INFO hdfs.DFSClient: Could not obtain block blk_-3181406624357578636_19200 from any node: java.io.IOException: No live nodes contain current block. Will get new block locations from namenode and retry...13/07/23 09:06:39 WARN hdfs.DFSClient: Failed to connect to /192.168.3.4:50010, add to deadNodes and continuejava.net.SocketException:
2. Use hadoop fsck/to check the HDFS file. The result is healthy, indicating that the node data is correct. The namenode and datanode should be consistent.
3. view the datanode log
Dataxceiver is found to be a problem. The value of dataxceiver is greater than 4096, so reading and writing cannot be provided. This value was previously changed to 4096. Now it is found that this value is too small.

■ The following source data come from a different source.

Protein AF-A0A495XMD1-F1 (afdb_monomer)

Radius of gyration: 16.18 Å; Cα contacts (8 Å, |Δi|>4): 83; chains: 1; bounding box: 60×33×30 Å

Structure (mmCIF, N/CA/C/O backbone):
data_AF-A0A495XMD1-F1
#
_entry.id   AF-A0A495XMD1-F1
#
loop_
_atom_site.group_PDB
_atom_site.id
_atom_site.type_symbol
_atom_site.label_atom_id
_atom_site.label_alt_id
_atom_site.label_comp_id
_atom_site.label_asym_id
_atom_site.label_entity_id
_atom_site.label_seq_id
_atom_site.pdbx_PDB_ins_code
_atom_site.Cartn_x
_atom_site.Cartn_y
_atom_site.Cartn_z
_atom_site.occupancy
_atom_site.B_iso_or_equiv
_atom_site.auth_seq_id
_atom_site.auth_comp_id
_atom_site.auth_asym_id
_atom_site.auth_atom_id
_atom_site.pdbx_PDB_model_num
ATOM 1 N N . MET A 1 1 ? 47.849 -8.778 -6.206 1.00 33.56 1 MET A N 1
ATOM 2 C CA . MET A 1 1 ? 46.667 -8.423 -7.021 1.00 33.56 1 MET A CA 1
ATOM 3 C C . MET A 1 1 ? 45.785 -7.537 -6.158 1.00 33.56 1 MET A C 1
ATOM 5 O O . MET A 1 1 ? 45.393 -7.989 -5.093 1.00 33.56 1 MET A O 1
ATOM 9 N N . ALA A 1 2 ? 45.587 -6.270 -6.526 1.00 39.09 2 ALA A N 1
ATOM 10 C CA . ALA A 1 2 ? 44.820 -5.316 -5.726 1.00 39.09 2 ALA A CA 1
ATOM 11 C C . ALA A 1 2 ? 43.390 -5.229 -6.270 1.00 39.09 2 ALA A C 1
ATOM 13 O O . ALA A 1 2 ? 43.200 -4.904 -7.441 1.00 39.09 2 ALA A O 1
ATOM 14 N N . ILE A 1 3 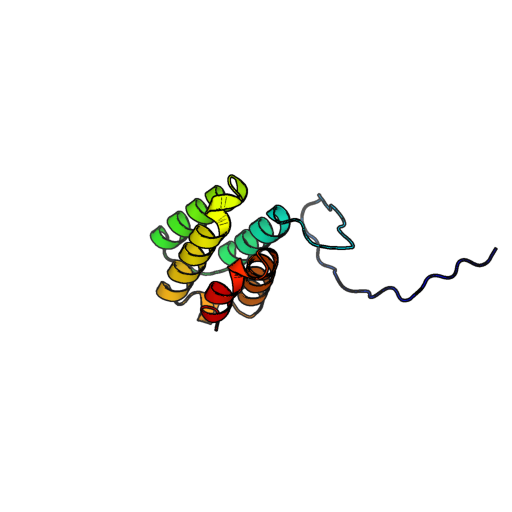? 42.402 -5.543 -5.433 1.00 37.47 3 ILE A N 1
ATOM 15 C CA . ILE A 1 3 ? 40.986 -5.373 -5.758 1.00 37.47 3 ILE A CA 1
ATOM 16 C C . ILE A 1 3 ? 40.556 -4.043 -5.138 1.00 37.47 3 ILE A C 1
ATOM 18 O O . ILE A 1 3 ? 40.462 -3.923 -3.919 1.00 37.47 3 ILE A O 1
ATOM 22 N N . ASN A 1 4 ? 40.337 -3.034 -5.983 1.00 34.25 4 ASN A N 1
ATOM 23 C CA . ASN A 1 4 ? 39.693 -1.786 -5.586 1.00 34.25 4 ASN A CA 1
ATOM 24 C C . ASN A 1 4 ? 38.201 -2.059 -5.379 1.00 34.25 4 ASN A C 1
ATOM 26 O O . ASN A 1 4 ? 37.441 -2.134 -6.342 1.00 34.25 4 ASN A O 1
ATOM 30 N N . ILE A 1 5 ? 37.787 -2.225 -4.126 1.00 39.69 5 ILE A N 1
ATOM 31 C CA . ILE A 1 5 ? 36.374 -2.255 -3.755 1.00 39.69 5 ILE A CA 1
ATOM 32 C C . ILE A 1 5 ? 35.972 -0.812 -3.421 1.00 39.69 5 ILE A C 1
ATOM 34 O O . ILE A 1 5 ? 36.284 -0.307 -2.344 1.00 39.69 5 ILE A O 1
ATOM 38 N N . GLY A 1 6 ? 35.319 -0.131 -4.365 1.00 34.97 6 GLY A N 1
ATOM 39 C CA . GLY A 1 6 ? 34.662 1.153 -4.110 1.00 34.97 6 GLY A CA 1
ATOM 40 C C . GLY A 1 6 ? 33.524 1.013 -3.091 1.00 34.97 6 GLY A C 1
ATOM 41 O O . GLY A 1 6 ? 32.921 -0.053 -2.973 1.00 34.97 6 GLY A O 1
ATOM 42 N N . SER A 1 7 ? 33.278 2.097 -2.352 1.00 41.47 7 SER A N 1
ATOM 43 C C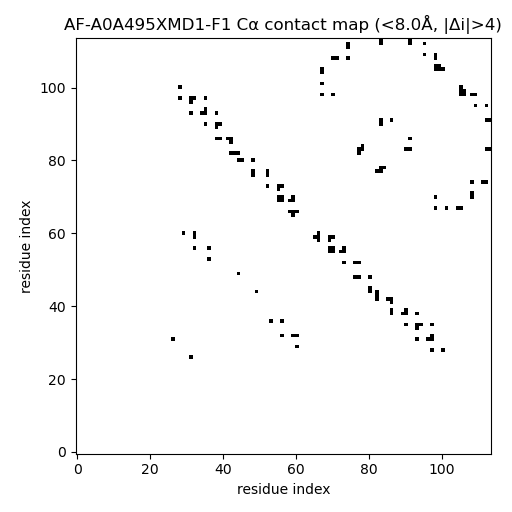A . SER A 1 7 ? 32.345 2.273 -1.229 1.00 41.47 7 SER A CA 1
ATOM 44 C C . SER A 1 7 ? 31.161 1.298 -1.180 1.00 41.47 7 SER A C 1
ATOM 46 O O . SER A 1 7 ? 30.182 1.451 -1.908 1.00 41.47 7 SER A O 1
ATOM 48 N N . GLN A 1 8 ? 31.214 0.331 -0.261 1.00 39.41 8 GLN A N 1
ATOM 49 C CA . GLN A 1 8 ? 30.073 -0.523 0.066 1.00 39.41 8 GLN A CA 1
ATOM 50 C C . GLN A 1 8 ? 29.243 0.154 1.160 1.00 39.41 8 GLN A C 1
ATOM 52 O O . GLN A 1 8 ? 29.664 0.236 2.313 1.00 39.41 8 GLN A O 1
ATOM 57 N N . HIS A 1 9 ? 28.068 0.665 0.792 1.00 36.72 9 HIS A N 1
ATOM 58 C CA . HIS A 1 9 ? 27.081 1.152 1.751 1.00 36.72 9 HIS A CA 1
ATOM 59 C C . HIS A 1 9 ? 26.444 -0.064 2.435 1.00 36.72 9 HIS A C 1
ATOM 61 O O . HIS A 1 9 ? 25.594 -0.750 1.869 1.00 36.72 9 HIS A O 1
ATOM 67 N N . ALA A 1 10 ? 26.925 -0.369 3.639 1.00 43.38 10 ALA A N 1
ATOM 68 C CA . ALA A 1 10 ? 26.370 -1.398 4.499 1.00 43.38 10 ALA A CA 1
ATOM 69 C C . ALA A 1 10 ? 25.021 -0.934 5.056 1.00 43.38 10 ALA A C 1
ATOM 71 O O . ALA A 1 10 ? 24.926 0.139 5.651 1.00 43.38 10 ALA A O 1
ATOM 72 N N . GLY A 1 11 ? 23.993 -1.766 4.915 1.00 38.75 11 GLY A N 1
ATOM 73 C CA . GLY A 1 11 ? 22.785 -1.599 5.707 1.00 38.75 11 GLY A CA 1
ATOM 74 C C . GLY A 1 11 ? 21.582 -2.324 5.151 1.00 38.75 11 GLY A C 1
ATOM 75 O O . GLY A 1 11 ? 20.721 -1.656 4.610 1.00 38.75 11 GLY A O 1
ATOM 76 N N . VAL A 1 12 ? 21.502 -3.645 5.347 1.00 38.16 12 VAL A N 1
ATOM 77 C CA . VAL A 1 12 ? 20.264 -4.312 5.791 1.00 38.16 12 VAL A CA 1
ATOM 78 C C . VAL A 1 12 ? 20.641 -5.614 6.506 1.00 38.16 12 VAL A C 1
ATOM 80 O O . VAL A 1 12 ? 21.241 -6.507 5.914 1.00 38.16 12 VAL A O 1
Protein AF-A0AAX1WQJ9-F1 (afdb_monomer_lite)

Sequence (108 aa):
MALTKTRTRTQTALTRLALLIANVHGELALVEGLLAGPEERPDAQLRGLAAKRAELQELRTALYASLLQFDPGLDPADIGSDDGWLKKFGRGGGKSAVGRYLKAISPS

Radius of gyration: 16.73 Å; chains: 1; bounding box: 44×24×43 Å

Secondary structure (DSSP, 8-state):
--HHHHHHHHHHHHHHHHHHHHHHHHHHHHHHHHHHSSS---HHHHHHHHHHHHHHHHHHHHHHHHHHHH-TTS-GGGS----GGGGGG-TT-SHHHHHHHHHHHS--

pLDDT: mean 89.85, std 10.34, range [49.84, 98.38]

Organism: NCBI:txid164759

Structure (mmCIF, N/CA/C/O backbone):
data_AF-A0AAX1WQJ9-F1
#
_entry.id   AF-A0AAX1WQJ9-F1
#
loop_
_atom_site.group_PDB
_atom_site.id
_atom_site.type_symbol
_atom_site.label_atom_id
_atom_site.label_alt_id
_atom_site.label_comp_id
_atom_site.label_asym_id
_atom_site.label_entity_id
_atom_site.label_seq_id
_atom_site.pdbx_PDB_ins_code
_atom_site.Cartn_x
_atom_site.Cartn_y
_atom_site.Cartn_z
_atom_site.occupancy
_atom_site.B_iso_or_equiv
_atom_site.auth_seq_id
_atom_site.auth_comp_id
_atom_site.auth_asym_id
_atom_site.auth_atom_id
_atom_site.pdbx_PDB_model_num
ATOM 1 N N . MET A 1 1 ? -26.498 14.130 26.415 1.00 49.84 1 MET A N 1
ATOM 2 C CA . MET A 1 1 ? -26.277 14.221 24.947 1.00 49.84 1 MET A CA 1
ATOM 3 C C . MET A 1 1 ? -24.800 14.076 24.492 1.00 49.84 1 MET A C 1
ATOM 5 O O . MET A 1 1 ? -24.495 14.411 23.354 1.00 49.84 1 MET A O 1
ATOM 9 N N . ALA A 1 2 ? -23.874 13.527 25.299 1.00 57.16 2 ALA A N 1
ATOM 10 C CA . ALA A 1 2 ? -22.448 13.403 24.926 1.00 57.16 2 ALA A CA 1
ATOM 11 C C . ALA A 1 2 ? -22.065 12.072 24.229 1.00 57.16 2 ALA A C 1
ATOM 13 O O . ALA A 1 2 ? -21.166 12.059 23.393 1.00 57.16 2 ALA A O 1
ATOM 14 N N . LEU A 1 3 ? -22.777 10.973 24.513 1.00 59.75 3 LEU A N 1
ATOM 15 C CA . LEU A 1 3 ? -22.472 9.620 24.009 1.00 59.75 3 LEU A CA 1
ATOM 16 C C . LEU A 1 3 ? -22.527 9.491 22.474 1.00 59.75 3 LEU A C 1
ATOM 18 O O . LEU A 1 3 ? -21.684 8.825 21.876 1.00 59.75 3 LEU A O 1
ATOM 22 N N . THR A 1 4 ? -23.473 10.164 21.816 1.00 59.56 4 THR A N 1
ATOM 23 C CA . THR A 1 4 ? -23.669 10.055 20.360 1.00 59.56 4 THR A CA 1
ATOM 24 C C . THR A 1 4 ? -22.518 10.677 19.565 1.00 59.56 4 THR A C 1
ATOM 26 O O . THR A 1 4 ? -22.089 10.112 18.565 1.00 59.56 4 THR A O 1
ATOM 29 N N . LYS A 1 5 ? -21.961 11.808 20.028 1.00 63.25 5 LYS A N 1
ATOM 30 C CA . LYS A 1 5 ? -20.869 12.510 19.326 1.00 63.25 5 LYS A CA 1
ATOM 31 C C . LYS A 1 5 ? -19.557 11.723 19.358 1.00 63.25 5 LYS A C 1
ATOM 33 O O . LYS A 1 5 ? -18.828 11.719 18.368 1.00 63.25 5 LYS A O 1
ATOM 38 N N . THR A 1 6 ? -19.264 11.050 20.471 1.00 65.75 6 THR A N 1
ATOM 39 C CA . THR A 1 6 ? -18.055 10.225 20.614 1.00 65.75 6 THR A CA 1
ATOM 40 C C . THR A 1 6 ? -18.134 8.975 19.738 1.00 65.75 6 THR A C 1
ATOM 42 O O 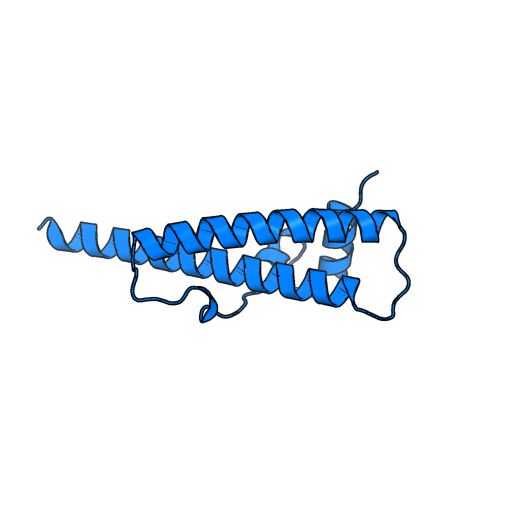. THR A 1 6 ? -17.174 8.677 19.033 1.00 65.75 6 THR A O 1
ATOM 45 N N . ARG A 1 7 ? -19.305 8.322 19.665 1.00 72.94 7 ARG A N 1
ATOM 46 C CA . ARG A 1 7 ? -19.536 7.155 18.794 1.00 72.94 7 ARG A CA 1
ATOM 47 C C . ARG A 1 7 ? -19.252 7.461 17.317 1.00 72.94 7 ARG A C 1
ATOM 49 O O . ARG A 1 7 ? -18.532 6.713 16.665 1.00 72.94 7 ARG A O 1
ATOM 56 N N . THR A 1 8 ? -19.744 8.592 16.805 1.00 76.81 8 THR A N 1
ATOM 57 C CA . THR A 1 8 ? -19.527 9.005 15.405 1.00 76.81 8 THR A CA 1
ATOM 58 C C . THR A 1 8 ? -18.062 9.336 15.104 1.00 76.81 8 THR A C 1
ATOM 60 O O . THR A 1 8 ? -17.572 9.037 14.015 1.00 76.81 8 THR A O 1
ATOM 63 N N . ARG A 1 9 ? -17.336 9.933 16.061 1.00 76.50 9 ARG A N 1
ATOM 64 C CA . ARG A 1 9 ? -15.911 10.264 15.895 1.00 76.50 9 ARG A CA 1
ATOM 65 C C . ARG A 1 9 ? -15.035 9.012 15.827 1.00 76.50 9 ARG A C 1
ATOM 67 O O . ARG A 1 9 ? -14.232 8.915 14.904 1.00 76.50 9 ARG A O 1
ATOM 74 N N . THR A 1 10 ? -15.228 8.049 16.732 1.00 81.38 10 THR A N 1
ATOM 75 C CA . THR A 1 10 ? -14.475 6.780 16.724 1.00 81.38 10 THR A CA 1
ATOM 76 C C . THR A 1 10 ? -14.757 5.972 15.460 1.00 81.38 10 THR A C 1
ATOM 78 O O . THR A 1 10 ? -13.826 5.505 14.812 1.00 81.38 10 THR A O 1
ATOM 81 N N . GLN A 1 11 ? -16.023 5.894 15.039 1.00 84.06 11 GLN A N 1
ATOM 82 C CA . GLN A 1 11 ? -16.394 5.212 13.799 1.00 84.06 11 GLN A CA 1
ATOM 83 C C . GLN A 1 11 ? -15.752 5.870 12.568 1.00 84.06 11 GLN A C 1
ATOM 85 O O . GLN A 1 11 ? -15.220 5.180 11.709 1.00 84.06 11 GLN A O 1
ATOM 90 N N . THR A 1 12 ? -15.717 7.206 12.510 1.00 88.12 12 THR A N 1
ATOM 91 C CA . THR A 1 12 ? -15.049 7.932 11.415 1.00 88.12 12 THR A CA 1
ATOM 92 C C . THR A 1 12 ? -13.543 7.659 11.381 1.00 88.12 12 THR A C 1
ATOM 94 O O . THR A 1 12 ? -12.973 7.520 10.300 1.00 88.12 12 THR A O 1
ATOM 97 N N . ALA A 1 13 ? -12.887 7.591 12.544 1.00 87.31 13 ALA A N 1
ATOM 98 C CA . ALA A 1 13 ? -11.460 7.291 12.634 1.00 87.31 13 ALA A CA 1
ATOM 99 C C . ALA A 1 13 ? -11.149 5.865 12.151 1.00 87.31 13 ALA A C 1
ATOM 101 O O . ALA A 1 13 ? -10.271 5.700 11.308 1.00 87.31 13 ALA A O 1
ATOM 102 N N . LEU A 1 14 ? -11.924 4.870 12.599 1.00 91.00 14 LEU A N 1
ATOM 103 C CA . LEU A 1 14 ? -11.804 3.476 12.157 1.00 91.00 14 LEU A CA 1
ATOM 104 C C . LEU A 1 14 ? -12.013 3.328 10.645 1.00 91.00 14 LEU A C 1
ATOM 106 O O . LEU A 1 14 ? -11.189 2.715 9.973 1.00 91.00 14 LEU A O 1
ATOM 110 N N . THR A 1 15 ? -13.046 3.962 10.081 1.00 92.19 15 THR A N 1
ATOM 111 C CA . THR A 1 15 ? -13.285 3.934 8.628 1.00 92.19 15 THR A CA 1
ATOM 112 C C . THR A 1 15 ? -12.116 4.534 7.847 1.00 92.19 15 THR A C 1
ATOM 114 O O . THR A 1 15 ? -11.718 4.003 6.812 1.00 92.19 15 THR A O 1
ATOM 117 N N . ARG A 1 16 ? -11.542 5.643 8.330 1.00 93.38 16 ARG A N 1
ATOM 118 C CA . ARG A 1 16 ? -10.373 6.262 7.687 1.00 93.38 16 ARG A CA 1
ATOM 119 C C . ARG A 1 16 ? -9.142 5.372 7.778 1.00 93.38 16 ARG A C 1
ATOM 121 O O . ARG A 1 16 ? -8.404 5.288 6.804 1.00 93.38 16 ARG A O 1
ATOM 128 N N . LEU A 1 17 ? -8.934 4.712 8.913 1.00 95.12 17 LEU A N 1
ATOM 129 C CA . LEU A 1 17 ? -7.817 3.797 9.099 1.00 95.12 17 LEU A CA 1
ATOM 130 C C . LEU A 1 17 ? -7.929 2.584 8.168 1.00 95.12 17 LEU A C 1
ATOM 132 O O . LEU A 1 17 ? -6.965 2.262 7.481 1.00 95.12 17 LEU A O 1
ATOM 136 N N . ALA A 1 18 ? -9.122 1.995 8.057 1.00 95.50 18 ALA A N 1
ATOM 137 C CA . ALA A 1 18 ? -9.384 0.909 7.117 1.00 95.50 18 ALA A CA 1
ATOM 138 C C . ALA A 1 18 ? -9.153 1.339 5.659 1.00 95.50 18 ALA A C 1
ATOM 140 O O . ALA A 1 18 ? -8.523 0.618 4.892 1.00 95.50 18 ALA A O 1
ATOM 141 N N . LEU A 1 19 ? -9.580 2.550 5.284 1.00 96.38 19 LEU A N 1
ATOM 142 C CA . LEU A 1 19 ? -9.322 3.093 3.949 1.00 96.38 19 LEU A CA 1
ATOM 143 C C . LEU A 1 19 ? -7.821 3.300 3.682 1.00 96.38 19 LEU A C 1
ATOM 145 O O . LEU A 1 19 ? -7.358 3.055 2.571 1.00 96.38 19 LEU A O 1
ATOM 149 N N . LEU A 1 20 ? -7.049 3.755 4.671 1.00 97.19 20 LEU A N 1
ATOM 150 C CA . LEU A 1 20 ? -5.595 3.892 4.532 1.00 97.19 20 LEU A CA 1
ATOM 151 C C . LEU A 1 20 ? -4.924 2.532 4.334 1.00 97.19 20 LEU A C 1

In the configuration file, change:
<property> <name>dfs.datanode.max.xcievers</name> <value>12288</value> </property>
4. the problem persists. Then, the following error is reported in the datanode log.
2012-06-18 17:47:13 ERROR org.apache.hadoop.hdfs.server.datanode.DataNode DatanodeRegistration(x.x.x.x:50010, storageID=DS-196671195-10.10.120.67-50010-1334328338972, infoPort=50075, ipcPort=50020):DataXceiverjava.net.SocketTimeoutException: 480000 millis timeout while waiting for channel to be ready for write. ch : java.nio.channels.SocketChannel[connected
Https://issues.apache.org/jira/browse/HDFS-3555 this post said that is a client problem, resulting in datanode can not write data to the client, re-check the code, because the file is large, found that every time the data is read is not close the file
5. Restart the cluster and find that the meta table cannot be loaded when hbase is started.
org.apache.hadoop.hbase.NotServingRegionException: org.apache.hadoop.hbase.NotServingRegionException: Region is not online: .META.,,1
Http://www.zihou.me/html/2013/06/27/8673.html
Follow this post to solve the problem. After the restart, there is no problem with hbse.
When reading data in multiple threads after 6, region still cannot provide services after a period of time. This is certainly a problem with datanode, but dataxceiver has been changed to a large one and continues to check the code, the filesystem instance is obtained every time data is read, and it is not closed. After the change, the problem is solved.
Conclusion: In fact, this problem has nothing to do with the cluster. It should be okay if dataxceiver is set to 4096.
You have two problems.
First, the file is not closed every time you read the file.
Second, do not obtain the filesystem instance multiple times.